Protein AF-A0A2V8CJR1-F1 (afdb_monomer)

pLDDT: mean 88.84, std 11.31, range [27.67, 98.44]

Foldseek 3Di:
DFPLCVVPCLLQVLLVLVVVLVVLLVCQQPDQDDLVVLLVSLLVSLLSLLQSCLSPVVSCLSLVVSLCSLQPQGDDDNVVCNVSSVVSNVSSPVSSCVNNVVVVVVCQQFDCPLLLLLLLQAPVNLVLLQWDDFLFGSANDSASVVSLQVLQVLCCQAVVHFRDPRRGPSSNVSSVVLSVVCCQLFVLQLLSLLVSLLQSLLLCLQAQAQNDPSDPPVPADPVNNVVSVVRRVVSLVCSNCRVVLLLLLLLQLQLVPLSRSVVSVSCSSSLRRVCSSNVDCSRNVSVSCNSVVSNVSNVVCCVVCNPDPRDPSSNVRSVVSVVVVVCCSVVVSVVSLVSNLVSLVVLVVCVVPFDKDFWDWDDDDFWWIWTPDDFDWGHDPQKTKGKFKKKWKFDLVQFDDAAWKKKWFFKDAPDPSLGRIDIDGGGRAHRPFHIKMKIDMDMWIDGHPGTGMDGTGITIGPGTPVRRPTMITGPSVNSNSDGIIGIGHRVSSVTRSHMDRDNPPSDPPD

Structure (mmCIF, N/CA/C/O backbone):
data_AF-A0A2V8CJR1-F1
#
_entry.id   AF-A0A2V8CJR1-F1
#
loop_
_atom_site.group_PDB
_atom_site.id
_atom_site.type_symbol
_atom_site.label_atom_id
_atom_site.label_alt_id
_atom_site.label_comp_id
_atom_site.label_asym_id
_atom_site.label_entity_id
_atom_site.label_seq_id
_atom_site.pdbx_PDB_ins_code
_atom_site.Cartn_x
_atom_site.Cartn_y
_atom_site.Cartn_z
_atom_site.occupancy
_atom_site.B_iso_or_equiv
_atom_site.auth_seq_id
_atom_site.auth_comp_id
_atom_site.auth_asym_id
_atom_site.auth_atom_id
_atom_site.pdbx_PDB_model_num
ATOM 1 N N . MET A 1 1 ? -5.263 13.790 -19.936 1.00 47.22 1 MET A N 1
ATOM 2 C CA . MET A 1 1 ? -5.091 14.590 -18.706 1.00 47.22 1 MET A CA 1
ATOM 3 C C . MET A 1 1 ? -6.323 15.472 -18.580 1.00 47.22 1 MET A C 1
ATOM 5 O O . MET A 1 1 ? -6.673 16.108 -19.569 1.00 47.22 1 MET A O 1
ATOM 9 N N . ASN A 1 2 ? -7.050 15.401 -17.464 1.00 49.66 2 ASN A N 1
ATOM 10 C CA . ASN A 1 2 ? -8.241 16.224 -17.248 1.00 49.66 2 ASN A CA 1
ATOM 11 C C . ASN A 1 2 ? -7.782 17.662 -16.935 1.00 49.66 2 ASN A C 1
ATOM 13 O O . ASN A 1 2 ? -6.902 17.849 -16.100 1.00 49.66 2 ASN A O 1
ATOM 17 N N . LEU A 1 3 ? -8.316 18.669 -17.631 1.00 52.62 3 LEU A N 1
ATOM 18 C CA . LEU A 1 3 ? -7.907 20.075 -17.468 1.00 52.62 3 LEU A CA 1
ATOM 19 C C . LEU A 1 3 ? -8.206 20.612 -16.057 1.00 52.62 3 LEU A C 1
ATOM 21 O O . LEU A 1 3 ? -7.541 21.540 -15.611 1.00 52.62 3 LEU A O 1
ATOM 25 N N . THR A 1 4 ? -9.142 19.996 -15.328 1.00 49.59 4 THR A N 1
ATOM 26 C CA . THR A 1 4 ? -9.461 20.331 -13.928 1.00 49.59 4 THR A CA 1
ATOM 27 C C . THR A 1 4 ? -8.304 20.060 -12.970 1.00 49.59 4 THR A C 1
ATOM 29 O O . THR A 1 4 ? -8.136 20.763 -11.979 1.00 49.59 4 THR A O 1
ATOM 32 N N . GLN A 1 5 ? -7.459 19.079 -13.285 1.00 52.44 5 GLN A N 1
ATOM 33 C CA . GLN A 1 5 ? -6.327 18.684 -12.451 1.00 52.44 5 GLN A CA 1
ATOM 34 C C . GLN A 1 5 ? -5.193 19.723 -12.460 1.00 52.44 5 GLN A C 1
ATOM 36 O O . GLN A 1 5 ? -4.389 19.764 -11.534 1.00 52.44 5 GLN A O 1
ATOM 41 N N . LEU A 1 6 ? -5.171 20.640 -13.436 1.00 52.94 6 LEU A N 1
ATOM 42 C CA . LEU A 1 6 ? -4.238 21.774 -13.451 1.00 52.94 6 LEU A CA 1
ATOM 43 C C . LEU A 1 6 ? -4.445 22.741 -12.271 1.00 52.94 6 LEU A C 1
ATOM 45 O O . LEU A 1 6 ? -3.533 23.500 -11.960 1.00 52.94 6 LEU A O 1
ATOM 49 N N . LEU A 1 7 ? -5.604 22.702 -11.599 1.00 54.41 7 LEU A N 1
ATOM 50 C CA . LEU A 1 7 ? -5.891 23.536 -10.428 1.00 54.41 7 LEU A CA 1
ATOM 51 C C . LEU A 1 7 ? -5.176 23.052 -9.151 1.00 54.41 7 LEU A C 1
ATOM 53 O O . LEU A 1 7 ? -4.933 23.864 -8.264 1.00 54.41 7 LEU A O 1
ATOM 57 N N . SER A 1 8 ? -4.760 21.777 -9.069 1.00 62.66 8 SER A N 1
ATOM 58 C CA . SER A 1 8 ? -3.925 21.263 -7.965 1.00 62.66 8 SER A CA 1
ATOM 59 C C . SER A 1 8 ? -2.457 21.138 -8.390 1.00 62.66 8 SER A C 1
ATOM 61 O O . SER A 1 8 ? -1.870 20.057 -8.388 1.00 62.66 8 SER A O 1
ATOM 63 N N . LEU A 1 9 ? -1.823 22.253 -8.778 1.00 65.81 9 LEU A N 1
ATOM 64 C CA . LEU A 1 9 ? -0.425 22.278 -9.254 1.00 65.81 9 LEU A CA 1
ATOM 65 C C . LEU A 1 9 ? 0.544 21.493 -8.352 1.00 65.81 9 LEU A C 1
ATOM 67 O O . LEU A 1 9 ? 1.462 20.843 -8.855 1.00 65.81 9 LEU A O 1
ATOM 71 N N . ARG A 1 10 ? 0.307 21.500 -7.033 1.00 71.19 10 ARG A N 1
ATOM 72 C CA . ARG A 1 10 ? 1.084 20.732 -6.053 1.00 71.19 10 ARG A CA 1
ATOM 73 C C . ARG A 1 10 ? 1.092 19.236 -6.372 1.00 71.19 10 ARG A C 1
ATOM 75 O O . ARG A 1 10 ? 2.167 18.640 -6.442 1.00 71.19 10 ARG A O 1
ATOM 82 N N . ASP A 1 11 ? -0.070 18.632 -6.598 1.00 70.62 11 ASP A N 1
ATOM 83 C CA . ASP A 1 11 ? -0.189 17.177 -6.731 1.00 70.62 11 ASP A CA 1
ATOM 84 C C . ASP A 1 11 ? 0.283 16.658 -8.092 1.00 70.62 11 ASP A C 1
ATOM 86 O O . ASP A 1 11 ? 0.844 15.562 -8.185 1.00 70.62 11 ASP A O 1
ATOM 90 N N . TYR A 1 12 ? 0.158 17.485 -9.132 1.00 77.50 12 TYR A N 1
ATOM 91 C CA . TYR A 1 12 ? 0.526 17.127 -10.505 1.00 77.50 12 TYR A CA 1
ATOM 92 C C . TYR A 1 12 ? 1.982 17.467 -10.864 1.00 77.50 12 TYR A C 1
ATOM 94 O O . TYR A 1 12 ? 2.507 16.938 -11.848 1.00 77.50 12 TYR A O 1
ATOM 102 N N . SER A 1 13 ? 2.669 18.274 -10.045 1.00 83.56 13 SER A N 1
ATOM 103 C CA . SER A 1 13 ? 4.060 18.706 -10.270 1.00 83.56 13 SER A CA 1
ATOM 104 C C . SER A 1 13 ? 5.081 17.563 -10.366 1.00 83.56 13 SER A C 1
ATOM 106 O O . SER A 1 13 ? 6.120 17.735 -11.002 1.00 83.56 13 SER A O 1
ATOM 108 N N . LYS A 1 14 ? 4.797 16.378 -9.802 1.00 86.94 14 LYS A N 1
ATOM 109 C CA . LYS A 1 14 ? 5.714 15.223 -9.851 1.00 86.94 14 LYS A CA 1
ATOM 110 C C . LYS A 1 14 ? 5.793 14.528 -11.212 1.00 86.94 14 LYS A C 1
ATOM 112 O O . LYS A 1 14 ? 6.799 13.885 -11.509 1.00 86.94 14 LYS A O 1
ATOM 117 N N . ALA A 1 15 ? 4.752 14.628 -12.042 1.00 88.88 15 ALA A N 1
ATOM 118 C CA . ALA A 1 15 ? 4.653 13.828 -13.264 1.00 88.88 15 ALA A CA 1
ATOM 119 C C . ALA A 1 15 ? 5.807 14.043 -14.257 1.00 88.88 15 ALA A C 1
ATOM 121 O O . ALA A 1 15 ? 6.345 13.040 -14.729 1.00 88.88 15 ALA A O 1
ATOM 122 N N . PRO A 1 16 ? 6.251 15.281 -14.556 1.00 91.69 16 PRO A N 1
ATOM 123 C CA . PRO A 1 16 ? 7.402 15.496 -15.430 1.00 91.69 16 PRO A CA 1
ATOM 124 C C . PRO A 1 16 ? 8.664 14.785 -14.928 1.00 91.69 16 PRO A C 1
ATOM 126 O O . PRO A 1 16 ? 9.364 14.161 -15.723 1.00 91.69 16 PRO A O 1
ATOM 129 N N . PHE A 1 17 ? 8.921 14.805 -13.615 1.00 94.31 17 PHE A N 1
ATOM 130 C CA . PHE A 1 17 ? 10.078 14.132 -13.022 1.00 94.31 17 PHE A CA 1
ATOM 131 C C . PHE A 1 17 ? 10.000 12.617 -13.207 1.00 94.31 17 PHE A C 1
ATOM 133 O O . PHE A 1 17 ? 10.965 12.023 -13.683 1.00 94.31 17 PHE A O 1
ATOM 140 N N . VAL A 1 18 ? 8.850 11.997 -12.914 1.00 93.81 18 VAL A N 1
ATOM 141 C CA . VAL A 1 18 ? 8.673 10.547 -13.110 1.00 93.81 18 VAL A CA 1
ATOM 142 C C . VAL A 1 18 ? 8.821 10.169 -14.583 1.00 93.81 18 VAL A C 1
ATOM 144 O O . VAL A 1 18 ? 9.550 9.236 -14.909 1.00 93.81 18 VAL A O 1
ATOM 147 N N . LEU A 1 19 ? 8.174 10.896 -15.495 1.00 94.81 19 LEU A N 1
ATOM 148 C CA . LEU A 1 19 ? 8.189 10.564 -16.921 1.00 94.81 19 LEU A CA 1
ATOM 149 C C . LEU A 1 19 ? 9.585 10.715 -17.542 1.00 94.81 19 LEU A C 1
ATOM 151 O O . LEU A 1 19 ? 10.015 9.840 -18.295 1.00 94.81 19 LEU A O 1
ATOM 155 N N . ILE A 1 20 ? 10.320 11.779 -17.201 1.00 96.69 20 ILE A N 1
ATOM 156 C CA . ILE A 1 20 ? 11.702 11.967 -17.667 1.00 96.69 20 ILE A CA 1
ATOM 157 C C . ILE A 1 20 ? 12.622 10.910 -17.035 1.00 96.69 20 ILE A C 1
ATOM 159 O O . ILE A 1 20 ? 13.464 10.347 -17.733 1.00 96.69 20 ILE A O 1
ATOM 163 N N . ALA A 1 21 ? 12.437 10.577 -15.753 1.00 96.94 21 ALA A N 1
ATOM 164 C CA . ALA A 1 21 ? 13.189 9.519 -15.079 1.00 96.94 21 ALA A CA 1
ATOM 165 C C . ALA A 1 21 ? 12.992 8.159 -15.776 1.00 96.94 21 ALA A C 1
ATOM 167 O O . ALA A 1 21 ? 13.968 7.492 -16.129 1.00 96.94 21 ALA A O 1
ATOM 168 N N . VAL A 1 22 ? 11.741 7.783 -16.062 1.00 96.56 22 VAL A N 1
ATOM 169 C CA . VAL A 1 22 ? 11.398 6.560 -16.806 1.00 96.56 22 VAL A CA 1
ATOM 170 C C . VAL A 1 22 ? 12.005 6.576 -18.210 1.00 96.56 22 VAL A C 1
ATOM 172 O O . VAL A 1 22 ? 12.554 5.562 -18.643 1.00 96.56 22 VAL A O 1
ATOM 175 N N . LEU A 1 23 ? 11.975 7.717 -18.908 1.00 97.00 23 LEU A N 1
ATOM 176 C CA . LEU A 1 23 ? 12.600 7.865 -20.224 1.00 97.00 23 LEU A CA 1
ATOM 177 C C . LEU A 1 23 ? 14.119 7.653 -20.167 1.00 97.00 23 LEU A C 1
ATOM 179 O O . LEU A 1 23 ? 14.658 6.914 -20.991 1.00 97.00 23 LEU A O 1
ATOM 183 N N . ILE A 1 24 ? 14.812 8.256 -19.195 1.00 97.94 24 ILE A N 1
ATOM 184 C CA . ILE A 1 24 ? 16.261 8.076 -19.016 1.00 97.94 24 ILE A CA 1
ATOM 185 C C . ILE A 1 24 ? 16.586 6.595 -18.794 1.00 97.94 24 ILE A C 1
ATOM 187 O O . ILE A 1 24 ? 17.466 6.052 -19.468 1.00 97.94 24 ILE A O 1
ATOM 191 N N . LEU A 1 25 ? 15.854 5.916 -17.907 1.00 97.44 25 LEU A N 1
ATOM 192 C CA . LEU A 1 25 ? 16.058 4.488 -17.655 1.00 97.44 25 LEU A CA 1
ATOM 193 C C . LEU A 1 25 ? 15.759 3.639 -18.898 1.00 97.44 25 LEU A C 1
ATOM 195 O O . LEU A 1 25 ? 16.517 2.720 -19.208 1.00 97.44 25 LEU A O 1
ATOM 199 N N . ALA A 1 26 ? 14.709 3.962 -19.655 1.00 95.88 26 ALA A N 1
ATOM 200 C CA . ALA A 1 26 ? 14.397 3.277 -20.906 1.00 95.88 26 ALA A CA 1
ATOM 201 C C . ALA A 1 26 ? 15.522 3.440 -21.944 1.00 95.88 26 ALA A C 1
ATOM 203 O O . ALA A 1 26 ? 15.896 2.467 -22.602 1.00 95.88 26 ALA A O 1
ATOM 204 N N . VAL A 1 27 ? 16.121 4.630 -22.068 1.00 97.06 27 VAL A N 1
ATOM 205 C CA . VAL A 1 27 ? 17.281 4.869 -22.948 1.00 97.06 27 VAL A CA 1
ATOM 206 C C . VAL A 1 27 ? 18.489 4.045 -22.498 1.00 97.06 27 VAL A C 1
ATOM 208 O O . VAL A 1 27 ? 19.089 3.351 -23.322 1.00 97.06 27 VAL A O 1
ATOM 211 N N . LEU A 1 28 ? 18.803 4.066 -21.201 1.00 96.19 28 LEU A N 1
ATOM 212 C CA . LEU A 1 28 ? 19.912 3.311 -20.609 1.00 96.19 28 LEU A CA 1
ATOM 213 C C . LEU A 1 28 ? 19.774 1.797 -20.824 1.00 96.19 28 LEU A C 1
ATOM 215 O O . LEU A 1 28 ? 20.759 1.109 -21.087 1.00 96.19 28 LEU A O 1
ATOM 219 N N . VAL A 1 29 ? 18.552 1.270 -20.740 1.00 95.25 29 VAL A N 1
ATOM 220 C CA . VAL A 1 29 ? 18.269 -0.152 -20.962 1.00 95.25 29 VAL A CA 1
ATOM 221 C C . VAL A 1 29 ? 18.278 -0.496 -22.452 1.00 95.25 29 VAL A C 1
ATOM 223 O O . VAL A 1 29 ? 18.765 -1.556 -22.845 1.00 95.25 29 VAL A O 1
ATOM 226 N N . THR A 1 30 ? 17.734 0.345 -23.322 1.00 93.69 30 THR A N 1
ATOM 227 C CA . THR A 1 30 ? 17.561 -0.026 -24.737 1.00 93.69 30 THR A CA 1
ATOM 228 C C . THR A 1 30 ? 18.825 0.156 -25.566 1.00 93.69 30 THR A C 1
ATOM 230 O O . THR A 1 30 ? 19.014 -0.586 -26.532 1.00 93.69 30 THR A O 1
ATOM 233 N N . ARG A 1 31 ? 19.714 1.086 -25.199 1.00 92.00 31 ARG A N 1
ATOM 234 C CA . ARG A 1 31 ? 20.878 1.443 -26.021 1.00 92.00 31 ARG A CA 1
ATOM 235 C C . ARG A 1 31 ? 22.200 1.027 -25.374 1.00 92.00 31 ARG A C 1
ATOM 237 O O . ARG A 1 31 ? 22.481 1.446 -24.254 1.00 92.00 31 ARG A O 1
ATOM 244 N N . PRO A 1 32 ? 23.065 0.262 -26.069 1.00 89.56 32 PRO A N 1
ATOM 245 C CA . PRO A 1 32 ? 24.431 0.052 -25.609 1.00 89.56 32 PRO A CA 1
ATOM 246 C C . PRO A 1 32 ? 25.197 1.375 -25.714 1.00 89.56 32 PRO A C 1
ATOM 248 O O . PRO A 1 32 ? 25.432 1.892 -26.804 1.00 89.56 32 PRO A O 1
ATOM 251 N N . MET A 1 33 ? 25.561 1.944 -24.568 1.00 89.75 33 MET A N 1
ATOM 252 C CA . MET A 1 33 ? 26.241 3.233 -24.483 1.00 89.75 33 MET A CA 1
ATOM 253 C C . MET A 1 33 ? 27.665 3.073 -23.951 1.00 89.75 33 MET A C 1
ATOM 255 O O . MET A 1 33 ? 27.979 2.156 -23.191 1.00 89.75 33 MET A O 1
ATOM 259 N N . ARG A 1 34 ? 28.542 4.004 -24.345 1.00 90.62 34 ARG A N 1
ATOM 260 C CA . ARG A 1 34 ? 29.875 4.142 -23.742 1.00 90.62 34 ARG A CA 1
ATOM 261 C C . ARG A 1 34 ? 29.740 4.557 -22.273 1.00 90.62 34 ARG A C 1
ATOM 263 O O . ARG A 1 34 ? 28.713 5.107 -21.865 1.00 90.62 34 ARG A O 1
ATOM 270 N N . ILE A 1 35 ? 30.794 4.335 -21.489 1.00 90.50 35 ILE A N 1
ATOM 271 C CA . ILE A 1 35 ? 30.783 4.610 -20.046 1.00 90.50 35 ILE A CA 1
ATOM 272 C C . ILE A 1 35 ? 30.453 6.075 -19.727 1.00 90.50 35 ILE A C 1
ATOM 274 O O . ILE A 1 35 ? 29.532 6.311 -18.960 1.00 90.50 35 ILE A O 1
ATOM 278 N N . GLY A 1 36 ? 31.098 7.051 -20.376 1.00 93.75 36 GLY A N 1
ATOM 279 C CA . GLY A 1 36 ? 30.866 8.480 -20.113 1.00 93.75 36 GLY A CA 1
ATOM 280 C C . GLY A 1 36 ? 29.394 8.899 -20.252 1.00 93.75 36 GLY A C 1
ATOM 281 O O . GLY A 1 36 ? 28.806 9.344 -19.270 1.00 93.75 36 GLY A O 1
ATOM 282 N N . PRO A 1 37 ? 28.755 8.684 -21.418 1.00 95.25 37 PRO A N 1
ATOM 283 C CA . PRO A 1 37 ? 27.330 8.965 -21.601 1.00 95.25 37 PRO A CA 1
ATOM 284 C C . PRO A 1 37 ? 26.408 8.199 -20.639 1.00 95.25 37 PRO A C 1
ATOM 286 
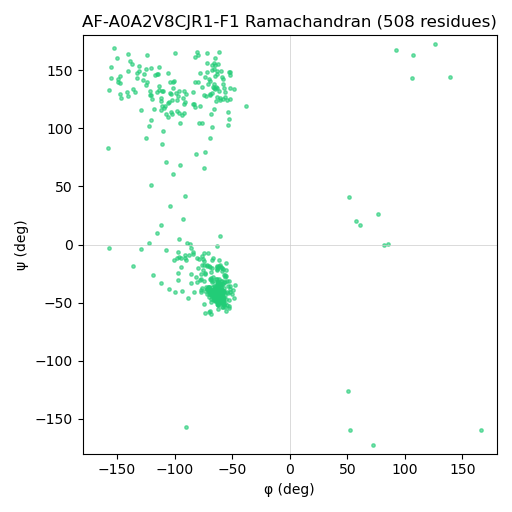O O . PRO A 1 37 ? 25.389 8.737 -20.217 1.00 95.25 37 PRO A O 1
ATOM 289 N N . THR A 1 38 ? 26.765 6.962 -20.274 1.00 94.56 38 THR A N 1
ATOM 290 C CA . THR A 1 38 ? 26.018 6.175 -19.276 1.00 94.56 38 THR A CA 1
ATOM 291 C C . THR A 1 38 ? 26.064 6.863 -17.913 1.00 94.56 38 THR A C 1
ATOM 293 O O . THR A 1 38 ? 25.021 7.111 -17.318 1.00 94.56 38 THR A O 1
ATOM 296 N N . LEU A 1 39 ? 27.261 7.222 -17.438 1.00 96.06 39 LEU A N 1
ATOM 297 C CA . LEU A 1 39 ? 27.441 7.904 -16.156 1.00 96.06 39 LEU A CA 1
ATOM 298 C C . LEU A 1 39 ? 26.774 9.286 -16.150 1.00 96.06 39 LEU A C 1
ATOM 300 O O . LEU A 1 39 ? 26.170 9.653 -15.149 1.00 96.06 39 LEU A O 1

● **WHAT TO WORK ON**
Go to the line with "ATOM 10 C CA" in the entries above and repeat every line from there through the line with "ATOM 63 N N", exactly and with no other text.

● **EXERCISE ANSWER**
ATOM 10 C CA . ASN A 1 2 ? -8.241 16.224 -17.248 1.00 49.66 2 ASN A CA 1
ATOM 11 C C . ASN A 1 2 ? -7.782 17.662 -16.935 1.00 49.66 2 ASN A C 1
ATOM 13 O O . ASN A 1 2 ? -6.902 17.849 -16.100 1.00 49.66 2 ASN A O 1
ATOM 17 N N . LEU A 1 3 ? -8.316 18.669 -17.631 1.00 52.62 3 LEU A N 1
ATOM 18 C CA . LEU A 1 3 ? -7.907 20.075 -17.468 1.00 52.62 3 LEU A CA 1
ATOM 19 C C . LEU A 1 3 ? -8.206 20.612 -16.057 1.00 52.62 3 LEU A C 1
ATOM 21 O O . LEU A 1 3 ? -7.541 21.540 -15.611 1.00 52.62 3 LEU A O 1
ATOM 25 N N . THR A 1 4 ? -9.142 19.996 -15.328 1.00 49.59 4 THR A N 1
ATOM 26 C CA . THR A 1 4 ? -9.461 20.331 -13.928 1.00 49.59 4 THR A CA 1
ATOM 27 C C . THR A 1 4 ? -8.304 20.060 -12.970 1.00 49.59 4 THR A C 1
ATOM 29 O O . THR A 1 4 ? -8.136 20.763 -11.979 1.00 49.59 4 THR A O 1
ATOM 32 N N . GLN A 1 5 ? -7.459 19.079 -13.285 1.00 52.44 5 GLN A N 1
ATOM 33 C CA . GLN A 1 5 ? -6.327 18.684 -12.451 1.00 52.44 5 GLN A CA 1
ATOM 34 C C . GLN A 1 5 ? -5.193 19.723 -12.460 1.00 52.44 5 GLN A C 1
ATOM 36 O O . GLN A 1 5 ? -4.389 19.764 -11.534 1.00 52.44 5 GLN A O 1
ATOM 41 N N . LEU A 1 6 ? -5.171 20.640 -13.436 1.00 52.94 6 LEU A N 1
ATOM 42 C CA . LEU A 1 6 ? -4.238 21.774 -13.451 1.00 52.94 6 LEU A CA 1
ATOM 43 C C . LEU A 1 6 ? -4.445 22.741 -12.271 1.00 52.94 6 LEU A C 1
ATOM 45 O O . LEU A 1 6 ? -3.533 23.500 -11.960 1.00 52.94 6 LEU A O 1
ATOM 49 N N . LEU A 1 7 ? -5.604 22.702 -11.599 1.00 54.41 7 LEU A N 1
ATOM 50 C CA . LEU A 1 7 ? -5.891 23.536 -10.428 1.00 54.41 7 LEU A CA 1
ATOM 51 C C . LEU A 1 7 ? -5.176 23.052 -9.151 1.00 54.41 7 LEU A C 1
ATOM 53 O O . LEU A 1 7 ? -4.933 23.864 -8.264 1.00 54.41 7 LEU A O 1
ATOM 57 N N . SER A 1 8 ? -4.760 21.777 -9.069 1.00 62.66 8 SER A N 1
ATOM 58 C CA . SER A 1 8 ? -3.925 21.263 -7.965 1.00 62.66 8 SER A CA 1
ATOM 59 C C . SER A 1 8 ? -2.457 21.138 -8.390 1.00 62.66 8 SER A C 1
ATOM 61 O O . SER A 1 8 ? -1.870 20.057 -8.388 1.00 62.66 8 SER A O 1
ATOM 63 N N . LEU A 1 9 ? -1.823 22.253 -8.778 1.00 65.81 9 LEU A N 1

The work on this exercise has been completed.